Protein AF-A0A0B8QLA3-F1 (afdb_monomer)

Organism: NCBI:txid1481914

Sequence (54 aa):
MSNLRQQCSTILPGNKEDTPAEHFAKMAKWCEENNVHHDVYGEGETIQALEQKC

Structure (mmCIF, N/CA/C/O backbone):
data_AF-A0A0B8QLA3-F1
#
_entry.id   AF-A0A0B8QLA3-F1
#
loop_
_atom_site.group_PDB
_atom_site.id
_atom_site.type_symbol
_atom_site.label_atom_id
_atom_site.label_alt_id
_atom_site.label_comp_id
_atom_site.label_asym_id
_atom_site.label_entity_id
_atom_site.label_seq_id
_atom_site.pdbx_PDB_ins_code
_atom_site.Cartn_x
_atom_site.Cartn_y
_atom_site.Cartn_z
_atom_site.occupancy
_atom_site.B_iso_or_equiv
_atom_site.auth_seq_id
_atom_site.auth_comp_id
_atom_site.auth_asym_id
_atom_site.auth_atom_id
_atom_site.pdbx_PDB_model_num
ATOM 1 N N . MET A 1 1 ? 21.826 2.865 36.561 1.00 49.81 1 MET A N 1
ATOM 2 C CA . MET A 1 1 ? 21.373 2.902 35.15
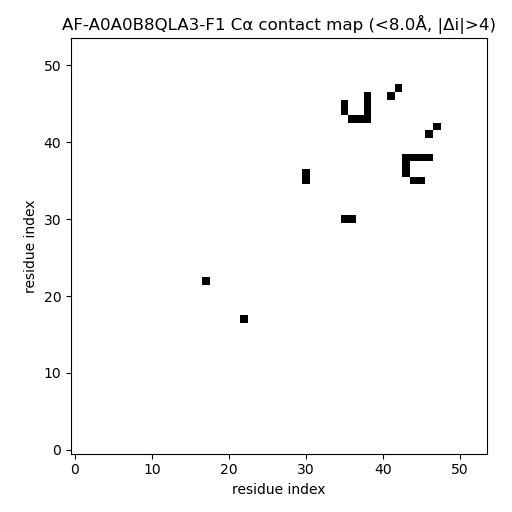2 1.00 49.81 1 MET A CA 1
ATOM 3 C C . MET A 1 1 ? 20.121 2.048 35.062 1.00 49.81 1 MET A C 1
ATOM 5 O O . MET A 1 1 ? 20.163 0.901 35.478 1.00 49.81 1 MET A O 1
ATOM 9 N N . SER A 1 2 ? 18.988 2.646 34.698 1.00 55.41 2 SER A N 1
ATOM 10 C CA . SER A 1 2 ? 17.660 2.048 34.877 1.00 55.41 2 SER A CA 1
ATOM 11 C C . SER A 1 2 ? 17.417 0.873 33.917 1.00 55.41 2 SER A C 1
ATOM 13 O O . SER A 1 2 ? 17.405 1.065 32.704 1.00 55.41 2 SER A O 1
ATOM 15 N N . ASN A 1 3 ? 17.184 -0.326 34.465 1.00 65.75 3 ASN A N 1
ATOM 16 C CA . ASN A 1 3 ? 16.802 -1.552 33.741 1.00 65.75 3 ASN A CA 1
ATOM 17 C C . ASN A 1 3 ? 15.343 -1.542 33.235 1.00 65.75 3 ASN A C 1
ATOM 19 O O . ASN A 1 3 ? 14.844 -2.564 32.769 1.00 65.75 3 ASN A O 1
ATOM 23 N N . LEU A 1 4 ? 14.654 -0.395 33.285 1.00 72.31 4 LEU A N 1
ATOM 24 C CA . L
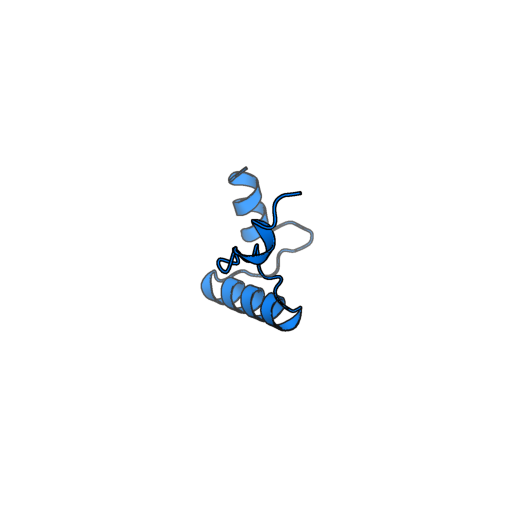EU A 1 4 ? 13.245 -0.257 32.892 1.00 72.31 4 LEU A CA 1
ATOM 25 C C . LEU A 1 4 ? 12.959 -0.798 31.486 1.00 72.31 4 LEU A C 1
ATOM 27 O O . LEU A 1 4 ? 11.924 -1.409 31.247 1.00 72.31 4 LEU A O 1
ATOM 31 N N . ARG A 1 5 ? 13.903 -0.614 30.555 1.00 68.88 5 ARG A N 1
ATOM 32 C CA . ARG A 1 5 ? 13.756 -1.074 29.169 1.00 68.88 5 ARG A CA 1
ATOM 33 C C . ARG A 1 5 ? 13.711 -2.602 29.048 1.00 68.88 5 ARG A C 1
ATOM 35 O O . ARG A 1 5 ? 13.035 -3.098 28.159 1.00 68.88 5 ARG A O 1
ATOM 42 N N . GLN A 1 6 ? 14.384 -3.337 29.936 1.00 73.38 6 GLN A N 1
ATOM 43 C CA . GLN A 1 6 ? 14.369 -4.809 29.954 1.00 73.38 6 GLN A CA 1
ATOM 44 C C . GLN A 1 6 ? 13.094 -5.384 30.588 1.00 73.38 6 GLN A C 1
ATOM 46 O O . GLN A 1 6 ? 12.768 -6.542 30.359 1.00 73.38 6 GLN A O 1
ATOM 51 N N . GLN A 1 7 ? 12.373 -4.580 31.373 1.00 82.00 7 GLN A N 1
ATOM 52 C CA . GLN A 1 7 ? 11.109 -4.956 32.017 1.00 82.00 7 GLN A CA 1
ATOM 53 C C . GLN A 1 7 ? 9.881 -4.584 31.174 1.00 82.00 7 GLN A C 1
ATOM 55 O O . GLN A 1 7 ? 8.765 -4.987 31.496 1.00 82.00 7 GLN A O 1
ATOM 60 N N . CYS A 1 8 ? 10.068 -3.816 30.097 1.00 80.94 8 CYS A N 1
ATOM 61 C CA . CYS A 1 8 ? 8.995 -3.459 29.182 1.00 80.94 8 CYS A CA 1
ATOM 62 C C . CYS A 1 8 ? 8.694 -4.644 28.251 1.00 80.94 8 CYS A C 1
ATOM 64 O O . CYS A 1 8 ? 9.412 -4.882 27.283 1.00 80.94 8 CYS A O 1
ATOM 66 N N . SER A 1 9 ? 7.637 -5.397 28.554 1.00 80.69 9 SER A N 1
ATOM 67 C CA . SER A 1 9 ? 7.102 -6.459 27.687 1.00 80.69 9 SER A CA 1
ATOM 68 C C . SER A 1 9 ? 6.175 -5.923 26.592 1.00 80.69 9 SER A C 1
ATOM 70 O O . SER A 1 9 ? 5.866 -6.632 25.635 1.00 80.69 9 SER A O 1
ATOM 72 N N . THR A 1 10 ? 5.735 -4.670 26.717 1.00 82.12 10 THR A N 1
ATOM 73 C CA . THR A 1 10 ? 4.845 -4.025 25.754 1.00 82.12 10 THR A CA 1
ATOM 74 C C . THR A 1 10 ? 5.660 -3.458 24.602 1.00 82.12 10 THR A C 1
ATOM 76 O O . THR A 1 10 ? 6.261 -2.389 24.700 1.00 82.12 10 THR A O 1
ATOM 79 N N . ILE A 1 11 ? 5.663 -4.181 23.487 1.00 75.94 11 ILE A N 1
ATOM 80 C CA . ILE A 1 11 ? 6.191 -3.691 22.217 1.00 75.94 11 ILE A CA 1
ATOM 81 C C . ILE A 1 11 ? 5.048 -2.970 21.502 1.00 75.94 11 ILE A C 1
ATOM 83 O O . ILE A 1 11 ? 4.005 -3.565 21.244 1.00 75.94 11 ILE A O 1
ATOM 87 N N . LEU A 1 12 ? 5.250 -1.692 21.186 1.00 78.88 12 LEU A N 1
ATOM 88 C CA . LEU A 1 12 ? 4.396 -0.929 20.277 1.00 78.88 12 LEU A CA 1
ATOM 89 C C . LEU A 1 12 ? 5.076 -0.95
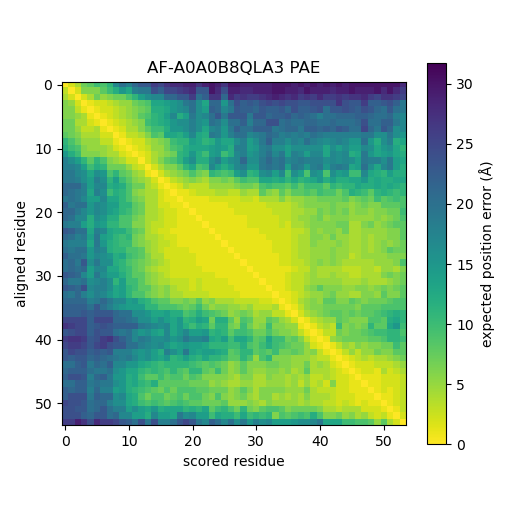7 18.902 1.00 78.88 12 LEU A C 1
ATOM 91 O O . LEU A 1 12 ? 5.916 -0.094 18.637 1.00 78.88 12 LEU A O 1
ATOM 95 N N . PRO A 1 13 ? 4.835 -1.982 18.061 1.00 72.88 13 PRO A N 1
ATOM 96 C CA . PRO A 1 13 ? 5.390 -1.984 16.717 1.00 72.88 13 PRO A CA 1
ATOM 97 C C . PRO A 1 13 ? 4.860 -0.752 15.976 1.00 72.88 13 PRO A C 1
ATOM 99 O O . PRO A 1 13 ? 3.677 -0.427 16.079 1.00 72.88 13 PRO A O 1
ATOM 102 N N . GLY A 1 14 ? 5.749 -0.041 15.279 1.00 76.38 14 GLY A N 1
ATOM 103 C CA . GLY A 1 14 ? 5.363 1.077 14.419 1.00 76.38 14 GLY A CA 1
ATOM 104 C C . GLY A 1 14 ? 4.565 0.602 13.202 1.00 76.38 14 GLY A C 1
ATOM 105 O O . GLY A 1 14 ? 4.020 -0.503 13.183 1.00 76.38 14 GLY A O 1
ATOM 106 N N . ASN A 1 15 ? 4.534 1.412 12.146 1.00 74.12 15 ASN A N 1
ATOM 107 C CA . ASN A 1 15 ? 3.962 0.961 10.881 1.00 74.12 15 ASN A CA 1
ATOM 108 C C . ASN A 1 15 ? 4.764 -0.241 10.378 1.00 74.12 15 ASN A C 1
ATOM 110 O O . ASN A 1 15 ? 5.944 -0.120 10.053 1.00 74.12 15 ASN A O 1
ATOM 114 N N . LYS A 1 16 ? 4.123 -1.412 10.359 1.00 79.00 16 LYS A N 1
ATOM 115 C CA . LYS A 1 16 ? 4.675 -2.592 9.707 1.00 79.00 16 LYS A CA 1
ATOM 116 C C . LYS A 1 16 ? 4.843 -2.246 8.231 1.00 79.00 16 LYS A C 1
ATOM 118 O O . LYS A 1 16 ? 3.860 -1.916 7.572 1.00 79.00 16 LYS A O 1
ATOM 123 N N . GLU A 1 17 ? 6.073 -2.313 7.736 1.00 81.25 17 GLU A N 1
ATOM 124 C CA . GLU A 1 17 ? 6.314 -2.208 6.304 1.00 81.25 17 GLU A CA 1
ATOM 125 C C . GLU A 1 17 ? 5.732 -3.443 5.621 1.00 81.25 17 GLU A C 1
ATOM 127 O O . GLU A 1 17 ? 6.032 -4.584 5.991 1.00 81.25 17 GLU A O 1
ATOM 132 N N . ASP A 1 18 ? 4.858 -3.202 4.651 1.00 85.44 18 ASP A N 1
ATOM 133 C CA . ASP A 1 18 ? 4.391 -4.251 3.763 1.00 85.44 18 ASP A CA 1
ATOM 134 C C . ASP A 1 18 ? 5.564 -4.742 2.917 1.00 85.44 18 ASP A C 1
ATOM 136 O O . ASP A 1 18 ? 6.377 -3.958 2.419 1.00 85
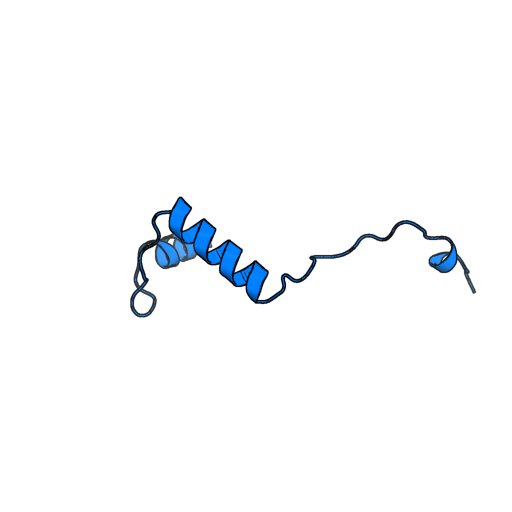.44 18 ASP A O 1
ATOM 140 N N . THR A 1 19 ? 5.630 -6.051 2.698 1.00 91.12 19 THR A N 1
ATOM 141 C CA . THR A 1 19 ? 6.479 -6.583 1.635 1.00 91.12 19 THR A CA 1
ATOM 142 C C . THR A 1 19 ? 6.025 -6.015 0.284 1.00 91.12 19 THR A C 1
ATOM 144 O O . THR A 1 19 ? 4.849 -5.674 0.122 1.00 91.12 19 THR A O 1
ATOM 147 N N . PRO A 1 20 ? 6.898 -5.968 -0.737 1.00 90.50 20 PRO A N 1
ATOM 148 C CA . PRO A 1 20 ? 6.497 -5.506 -2.065 1.00 90.50 20 PRO A CA 1
ATOM 149 C C . PRO A 1 20 ? 5.246 -6.222 -2.600 1.00 90.50 20 PRO A C 1
ATOM 151 O O . PRO A 1 20 ? 4.362 -5.584 -3.160 1.00 90.50 20 PRO A O 1
ATOM 154 N N . ALA A 1 21 ? 5.125 -7.534 -2.367 1.00 93.69 21 ALA A N 1
ATOM 155 C CA . ALA A 1 21 ? 3.964 -8.318 -2.787 1.00 93.69 21 ALA A CA 1
ATOM 156 C C . ALA A 1 21 ? 2.667 -7.893 -2.076 1.00 93.69 21 ALA A C 1
ATOM 158 O O . ALA A 1 21 ? 1.636 -7.726 -2.726 1.00 93.69 21 ALA A O 1
ATOM 159 N N . GLU A 1 22 ? 2.716 -7.686 -0.756 1.00 91.88 22 GLU A N 1
ATOM 160 C CA . GLU A 1 22 ? 1.571 -7.189 0.019 1.00 91.88 22 GLU A CA 1
ATOM 161 C C . GLU A 1 22 ? 1.171 -5.779 -0.432 1.00 91.88 22 GLU A C 1
ATOM 163 O O . GLU A 1 22 ? -0.019 -5.481 -0.546 1.00 91.88 22 GLU A O 1
ATOM 168 N N . HIS A 1 23 ? 2.155 -4.936 -0.748 1.00 90.50 23 HIS A N 1
ATOM 169 C CA . HIS A 1 23 ? 1.925 -3.584 -1.241 1.00 90.50 23 HIS A CA 1
ATOM 170 C C . HIS A 1 23 ? 1.188 -3.600 -2.590 1.00 90.50 23 HIS A C 1
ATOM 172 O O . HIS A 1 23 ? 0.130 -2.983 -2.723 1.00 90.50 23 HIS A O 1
- - -
GOAL OF THE EXERCISE
Print, word for word, the lines above that run from the line containing "ATOM 87 N N" to the line containing "ATOM 96 C CA", both included. Keep the pictures out.

WRITTEN ANSWER
ATOM 87 N N . LEU A 1 12 ? 5.250 -1.692 21.186 1.00 78.88 12 LEU A N 1
ATOM 88 C CA . LEU A 1 12 ? 4.396 -0.929 20.277 1.00 78.88 12 LEU A CA 1
ATOM 89 C C . LEU A 1 12 ? 5.076 -0.95
7 18.902 1.00 78.88 12 LEU A C 1
ATOM 91 O O . LEU A 1 12 ? 5.916 -0.094 18.637 1.00 78.88 12 LEU A O 1
ATOM 95 N N . PRO A 1 13 ? 4.835 -1.982 18.061 1.00 72.88 13 PRO A N 1
ATOM 96 C CA . PRO A 1 13 ? 5.390 -1.984 16.717 1.00 72.88 13 PRO A CA 1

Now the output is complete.